Aim of the exercise ▸ Please reproduce the lines of the records below from the one holding "ATOM 13 O O" through the one holding "ATOM 20 O O", inclusive, skipping all pictures.

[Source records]
........
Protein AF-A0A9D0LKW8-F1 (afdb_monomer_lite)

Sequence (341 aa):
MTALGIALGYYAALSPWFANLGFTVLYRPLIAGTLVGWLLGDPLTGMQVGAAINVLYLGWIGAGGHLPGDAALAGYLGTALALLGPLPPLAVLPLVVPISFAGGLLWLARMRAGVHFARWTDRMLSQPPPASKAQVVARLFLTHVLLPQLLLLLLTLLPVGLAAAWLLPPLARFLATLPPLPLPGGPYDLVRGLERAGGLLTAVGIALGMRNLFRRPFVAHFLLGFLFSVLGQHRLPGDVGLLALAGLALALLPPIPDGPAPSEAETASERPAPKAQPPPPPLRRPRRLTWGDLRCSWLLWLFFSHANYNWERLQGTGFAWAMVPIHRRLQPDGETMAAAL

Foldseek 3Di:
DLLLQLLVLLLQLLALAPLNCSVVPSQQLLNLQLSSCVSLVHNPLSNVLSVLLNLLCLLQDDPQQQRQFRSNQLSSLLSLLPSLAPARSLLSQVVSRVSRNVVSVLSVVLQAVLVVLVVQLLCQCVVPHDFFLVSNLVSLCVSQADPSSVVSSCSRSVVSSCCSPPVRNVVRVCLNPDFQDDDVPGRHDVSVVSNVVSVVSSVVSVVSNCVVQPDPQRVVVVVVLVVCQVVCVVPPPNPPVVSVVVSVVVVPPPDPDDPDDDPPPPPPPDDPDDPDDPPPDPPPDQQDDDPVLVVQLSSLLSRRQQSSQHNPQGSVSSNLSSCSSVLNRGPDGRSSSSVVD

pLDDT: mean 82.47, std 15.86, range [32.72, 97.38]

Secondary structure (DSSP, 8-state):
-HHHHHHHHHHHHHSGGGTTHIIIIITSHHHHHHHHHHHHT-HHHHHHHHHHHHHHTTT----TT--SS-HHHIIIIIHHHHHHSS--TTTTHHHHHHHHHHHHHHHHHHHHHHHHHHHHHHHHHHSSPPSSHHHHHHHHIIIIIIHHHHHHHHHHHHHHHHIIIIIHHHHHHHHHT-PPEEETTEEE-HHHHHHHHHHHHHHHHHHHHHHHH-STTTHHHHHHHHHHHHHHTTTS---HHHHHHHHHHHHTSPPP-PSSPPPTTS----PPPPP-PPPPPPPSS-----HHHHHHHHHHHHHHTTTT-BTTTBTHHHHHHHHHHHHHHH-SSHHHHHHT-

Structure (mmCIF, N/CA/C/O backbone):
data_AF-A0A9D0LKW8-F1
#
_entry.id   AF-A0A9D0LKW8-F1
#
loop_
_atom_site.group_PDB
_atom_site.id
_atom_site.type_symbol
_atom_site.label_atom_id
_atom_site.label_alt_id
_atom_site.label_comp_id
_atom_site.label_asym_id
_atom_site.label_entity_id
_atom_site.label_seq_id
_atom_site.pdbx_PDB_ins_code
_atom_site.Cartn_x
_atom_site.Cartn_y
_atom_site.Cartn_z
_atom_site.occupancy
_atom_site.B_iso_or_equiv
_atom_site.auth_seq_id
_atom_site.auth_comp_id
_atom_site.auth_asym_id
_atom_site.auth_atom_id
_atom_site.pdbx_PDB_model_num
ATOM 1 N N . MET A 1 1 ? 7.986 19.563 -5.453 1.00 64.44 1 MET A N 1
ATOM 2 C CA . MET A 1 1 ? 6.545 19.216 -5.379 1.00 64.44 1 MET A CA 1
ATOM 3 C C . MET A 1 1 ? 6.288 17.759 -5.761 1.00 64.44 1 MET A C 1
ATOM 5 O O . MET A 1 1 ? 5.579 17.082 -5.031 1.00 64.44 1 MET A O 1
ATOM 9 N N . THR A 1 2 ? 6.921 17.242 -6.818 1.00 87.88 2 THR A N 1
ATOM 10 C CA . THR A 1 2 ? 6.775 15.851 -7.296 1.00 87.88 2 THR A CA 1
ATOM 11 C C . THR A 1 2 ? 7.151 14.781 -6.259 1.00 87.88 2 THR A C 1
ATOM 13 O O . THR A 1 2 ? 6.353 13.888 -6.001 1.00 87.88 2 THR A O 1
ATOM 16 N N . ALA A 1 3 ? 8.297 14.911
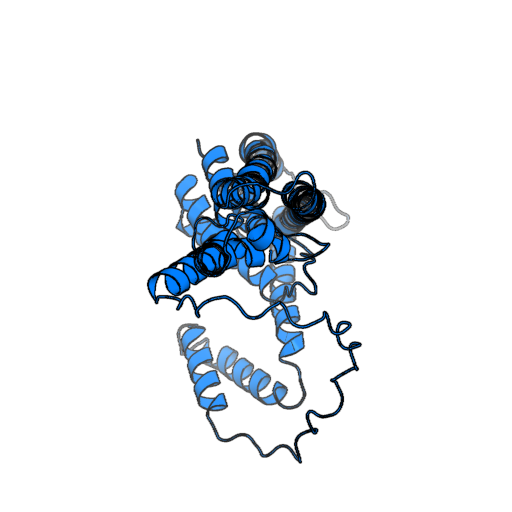 -5.577 1.00 93.19 3 ALA A N 1
ATOM 17 C CA . ALA A 1 3 ? 8.723 13.956 -4.541 1.00 93.19 3 ALA A CA 1
ATOM 18 C C . ALA A 1 3 ? 7.744 13.851 -3.355 1.00 93.19 3 ALA A C 1
ATOM 20 O O . ALA A 1 3 ? 7.459 12.756 -2.873 1.00 93.19 3 ALA A O 1
ATOM 21 N N . LEU A 1 4 ? 7.183 14.986 -2.923 1.00 94.50 4 LEU A N 1
ATOM 22 C CA . LEU A 1 4 ? 6.154 15.015 -1.883 1.00 94.50 4 LEU A CA 1
ATOM 23 C C . LEU A 1 4 ? 4.869 14.325 -2.361 1.00 94.50 4 LEU A C 1
ATOM 25 O O . LEU A 1 4 ? 4.286 13.553 -1.610 1.00 94.50 4 LEU A O 1
ATOM 29 N N . GLY A 1 5 ? 4.459 14.556 -3.613 1.00 95.44 5 GLY A N 1
ATOM 30 C CA . GLY A 1 5 ? 3.302 13.890 -4.216 1.00 95.44 5 GLY A CA 1
ATOM 31 C C . GLY A 1 5 ? 3.451 12.368 -4.274 1.00 95.44 5 GLY A C 1
ATOM 32 O O . GLY A 1 5 ? 2.519 11.653 -3.918 1.00 95.44 5 GLY A O 1
ATOM 33 N N . ILE A 1 6 ? 4.637 11.867 -4.636 1.00 96.69 6 ILE A N 1
ATOM 34 C CA . ILE A 1 6 ? 4.943 10.425 -4.653 1.00 96.69 6 ILE A CA 1
ATOM 35 C C . ILE A 1 6 ? 4.827 9.836 -3.241 1.00 96.69 6 ILE A C 1
ATOM 37 O O . ILE A 1 6 ? 4.170 8.815 -3.038 1.00 96.69 6 ILE A O 1
ATOM 41 N N . ALA A 1 7 ? 5.422 10.502 -2.249 1.00 96.62 7 ALA A N 1
ATOM 42 C CA . ALA A 1 7 ? 5.399 10.044 -0.865 1.00 96.62 7 ALA A CA 1
ATOM 43 C C . ALA A 1 7 ? 3.986 10.082 -0.251 1.00 96.62 7 ALA A C 1
ATOM 45 O O . ALA A 1 7 ? 3.587 9.145 0.440 1.00 96.62 7 ALA A O 1
ATOM 46 N N . LEU A 1 8 ? 3.202 11.124 -0.551 1.00 96.06 8 LEU A N 1
ATOM 47 C CA . LEU A 1 8 ? 1.793 11.224 -0.158 1.00 96.06 8 LEU A CA 1
ATOM 48 C C . LEU A 1 8 ? 0.924 10.165 -0.842 1.00 96.06 8 LEU A C 1
ATOM 50 O O . LEU A 1 8 ? 0.033 9.617 -0.199 1.00 96.06 8 LEU A O 1
ATOM 54 N N . GLY A 1 9 ? 1.189 9.845 -2.110 1.00 95.81 9 GLY A N 1
ATOM 55 C CA . GLY A 1 9 ? 0.514 8.759 -2.819 1.00 95.81 9 GLY A CA 1
ATOM 56 C C . GLY A 1 9 ? 0.757 7.407 -2.147 1.00 95.81 9 GLY A C 1
ATOM 57 O O . GLY A 1 9 ? -0.190 6.679 -1.854 1.00 95.81 9 GLY A O 1
ATOM 58 N N . TYR A 1 10 ? 2.012 7.111 -1.805 1.00 96.38 10 TYR A N 1
ATOM 59 C CA . TYR A 1 10 ? 2.353 5.891 -1.074 1.00 96.38 10 TYR A CA 1
ATOM 60 C C . TYR A 1 10 ? 1.728 5.847 0.331 1.00 96.38 10 TYR A C 1
ATOM 62 O O . TYR A 1 10 ? 1.181 4.819 0.734 1.00 96.38 10 TYR A O 1
ATOM 70 N N . TYR A 1 11 ? 1.728 6.969 1.061 1.00 95.62 11 TYR A N 1
ATOM 71 C CA . TYR A 1 11 ? 0.998 7.087 2.327 1.00 95.62 11 TYR A CA 1
ATOM 72 C C . TYR A 1 11 ? -0.493 6.781 2.143 1.00 95.62 11 TYR A C 1
ATOM 74 O O . TYR A 1 11 ? -1.045 5.956 2.871 1.00 95.62 11 TYR A O 1
ATOM 82 N N . ALA A 1 12 ? -1.134 7.397 1.145 1.00 94.94 12 ALA A N 1
ATOM 83 C CA . ALA A 1 12 ? -2.549 7.210 0.850 1.00 94.94 12 ALA A CA 1
ATOM 84 C C . ALA A 1 12 ? -2.887 5.731 0.604 1.00 94.94 12 ALA A C 1
ATOM 86 O O . ALA A 1 12 ? -3.869 5.234 1.162 1.00 94.94 12 ALA A O 1
ATOM 87 N N . ALA A 1 13 ? -2.031 5.010 -0.128 1.00 93.69 13 ALA A N 1
ATOM 88 C CA . ALA A 1 13 ? -2.176 3.578 -0.387 1.00 93.69 13 ALA A CA 1
ATOM 89 C C . ALA A 1 13 ? -2.140 2.700 0.875 1.00 93.69 13 ALA A C 1
ATOM 91 O O . ALA A 1 13 ? -2.782 1.653 0.931 1.00 93.69 13 ALA A O 1
ATOM 92 N N . LEU A 1 14 ? -1.421 3.127 1.911 1.00 91.56 14 LEU A N 1
ATOM 93 C CA . LEU A 1 14 ? -1.288 2.398 3.175 1.00 91.56 14 LEU A CA 1
ATOM 94 C C . LEU A 1 14 ? -2.237 2.888 4.277 1.00 91.56 14 LEU A C 1
ATOM 96 O O . LEU A 1 14 ? -2.267 2.305 5.372 1.00 91.56 14 LEU A O 1
ATOM 100 N N . SER A 1 15 ? -2.963 3.972 4.009 1.00 92.50 15 SER A N 1
ATOM 101 C CA . SER A 1 15 ? -3.783 4.684 4.981 1.00 92.50 15 SER A CA 1
ATOM 102 C C . SER A 1 15 ? -5.237 4.176 5.032 1.00 92.50 15 SER A C 1
ATOM 104 O O . SER A 1 15 ? -5.777 3.705 4.029 1.00 92.50 15 SER A O 1
ATOM 106 N N . PRO A 1 16 ? -5.913 4.310 6.187 1.00 91.56 16 PRO A N 1
ATOM 107 C CA . PRO A 1 16 ? -7.314 3.931 6.378 1.00 91.56 16 PRO A CA 1
ATOM 108 C C . PRO A 1 16 ? -8.318 4.907 5.738 1.00 91.56 16 PRO A C 1
ATOM 110 O O . PRO A 1 16 ? -9.514 4.629 5.682 1.00 91.56 16 PRO A O 1
ATOM 113 N N . TRP A 1 17 ? -7.865 6.070 5.263 1.00 91.81 17 TRP A N 1
ATOM 114 C CA . TRP A 1 17 ? -8.735 7.201 4.913 1.00 91.81 17 TRP A CA 1
ATOM 115 C C . TRP A 1 17 ? -9.619 6.979 3.685 1.00 91.81 17 TRP A C 1
ATOM 117 O O . TRP A 1 17 ? -10.520 7.772 3.439 1.00 91.81 17 TRP A O 1
ATOM 127 N N . PHE A 1 18 ? -9.383 5.910 2.927 1.00 91.62 18 PHE A N 1
ATOM 128 C CA . PHE A 1 18 ? -10.066 5.639 1.665 1.00 91.62 18 PHE A CA 1
ATOM 129 C C . PHE A 1 18 ? -10.952 4.397 1.730 1.00 91.62 18 PHE A C 1
ATOM 131 O O . PHE A 1 18 ? -11.052 3.690 0.738 1.00 91.62 18 PHE A O 1
ATOM 138 N N . ALA A 1 19 ? -11.577 4.087 2.871 1.00 89.31 19 ALA A N 1
ATOM 139 C CA . ALA A 1 19 ? -12.542 2.983 2.955 1.00 89.31 19 ALA A CA 1
ATOM 140 C C . ALA A 1 19 ? -11.985 1.637 2.428 1.00 89.31 19 ALA A C 1
ATOM 142 O O . ALA A 1 19 ? -12.620 0.962 1.620 1.00 89.31 19 ALA A O 1
ATOM 143 N N . ASN A 1 20 ? -10.751 1.286 2.812 1.00 82.06 20 ASN A N 1
ATOM 144 C CA . ASN A 1 20 ? -9.996 0.126 2.309 1.00 82.06 20 ASN A CA 1
ATOM 145 C C . ASN A 1 20 ? -9.606 0.165 0.805 1.00 82.06 20 ASN A C 1
ATOM 147 O O . ASN A 1 20 ? -8.875 -0.707 0.323 1.00 82.06 20 ASN A O 1
ATOM 151 N N . LEU A 1 21 ? -10.005 1.201 0.057 1.00 87.56 21 LEU A N 1
ATOM 152 C CA . LEU A 1 21 ? -9.574 1.446 -1.329 1.00 87.56 21 LEU A CA 1
ATOM 153 C C . LEU A 1 21 ? -8.096 1.831 -1.427 1.00 87.56 21 LEU A C 1
ATOM 155 O O . LEU A 1 21 ? -7.475 1.603 -2.461 1.00 87.56 21 LEU A O 1
ATOM 159 N N . GLY A 1 22 ? -7.499 2.340 -0.345 1.00 88.56 22 GLY A N 1
ATOM 160 C CA . GLY A 1 22 ? -6.052 2.556 -0.275 1.00 88.56 22 GLY A CA 1
ATOM 161 C C . GLY A 1 22 ? -5.291 1.266 -0.589 1.00 88.56 22 GLY A C 1
ATOM 162 O O . GLY A 1 22 ? -4.531 1.204 -1.552 1.00 88.56 22 GLY A O 1
ATOM 163 N N . PHE A 1 23 ? -5.585 0.195 0.150 1.00 85.81 23 PHE A N 1
ATOM 164 C CA . PHE A 1 23 ? -4.900 -1.089 -0.007 1.00 85.81 23 PHE A CA 1
ATOM 165 C C . PHE A 1 23 ? -5.345 -1.890 -1.246 1.00 85.81 23 PHE A C 1
ATOM 167 O O . PHE A 1 23 ? -4.565 -2.640 -1.839 1.00 85.81 23 PHE A O 1
ATOM 174 N N . THR A 1 24 ? -6.610 -1.772 -1.645 1.00 85.69 24 THR A N 1
ATOM 175 C CA . THR A 1 24 ? -7.148 -2.566 -2.764 1.00 85.69 24 THR A CA 1
ATOM 176 C C . THR A 1 24 ? -6.905 -1.918 -4.124 1.00 85.69 24 THR A C 1
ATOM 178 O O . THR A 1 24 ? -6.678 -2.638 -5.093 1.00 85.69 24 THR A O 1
........
Exercise answer ▸
ATOM 13 O O . THR A 1 2 ? 6.353 13.888 -6.001 1.00 87.88 2 THR A O 1
ATOM 16 N N . ALA A 1 3 ? 8.297 14.911
 -5.577 1.00 93.19 3 ALA A N 1
ATOM 17 C CA . ALA A 1 3 ? 8.723 13.956 -4.541 1.00 93.19 3 ALA A CA 1
ATOM 18 C C . ALA A 1 3 ? 7.744 13.851 -3.355 1.00 93.19 3 ALA A C 1
ATOM 20 O O . ALA A 1 3 ? 7.459 12.756 -2.873 1.00 93.19 3 ALA A O 1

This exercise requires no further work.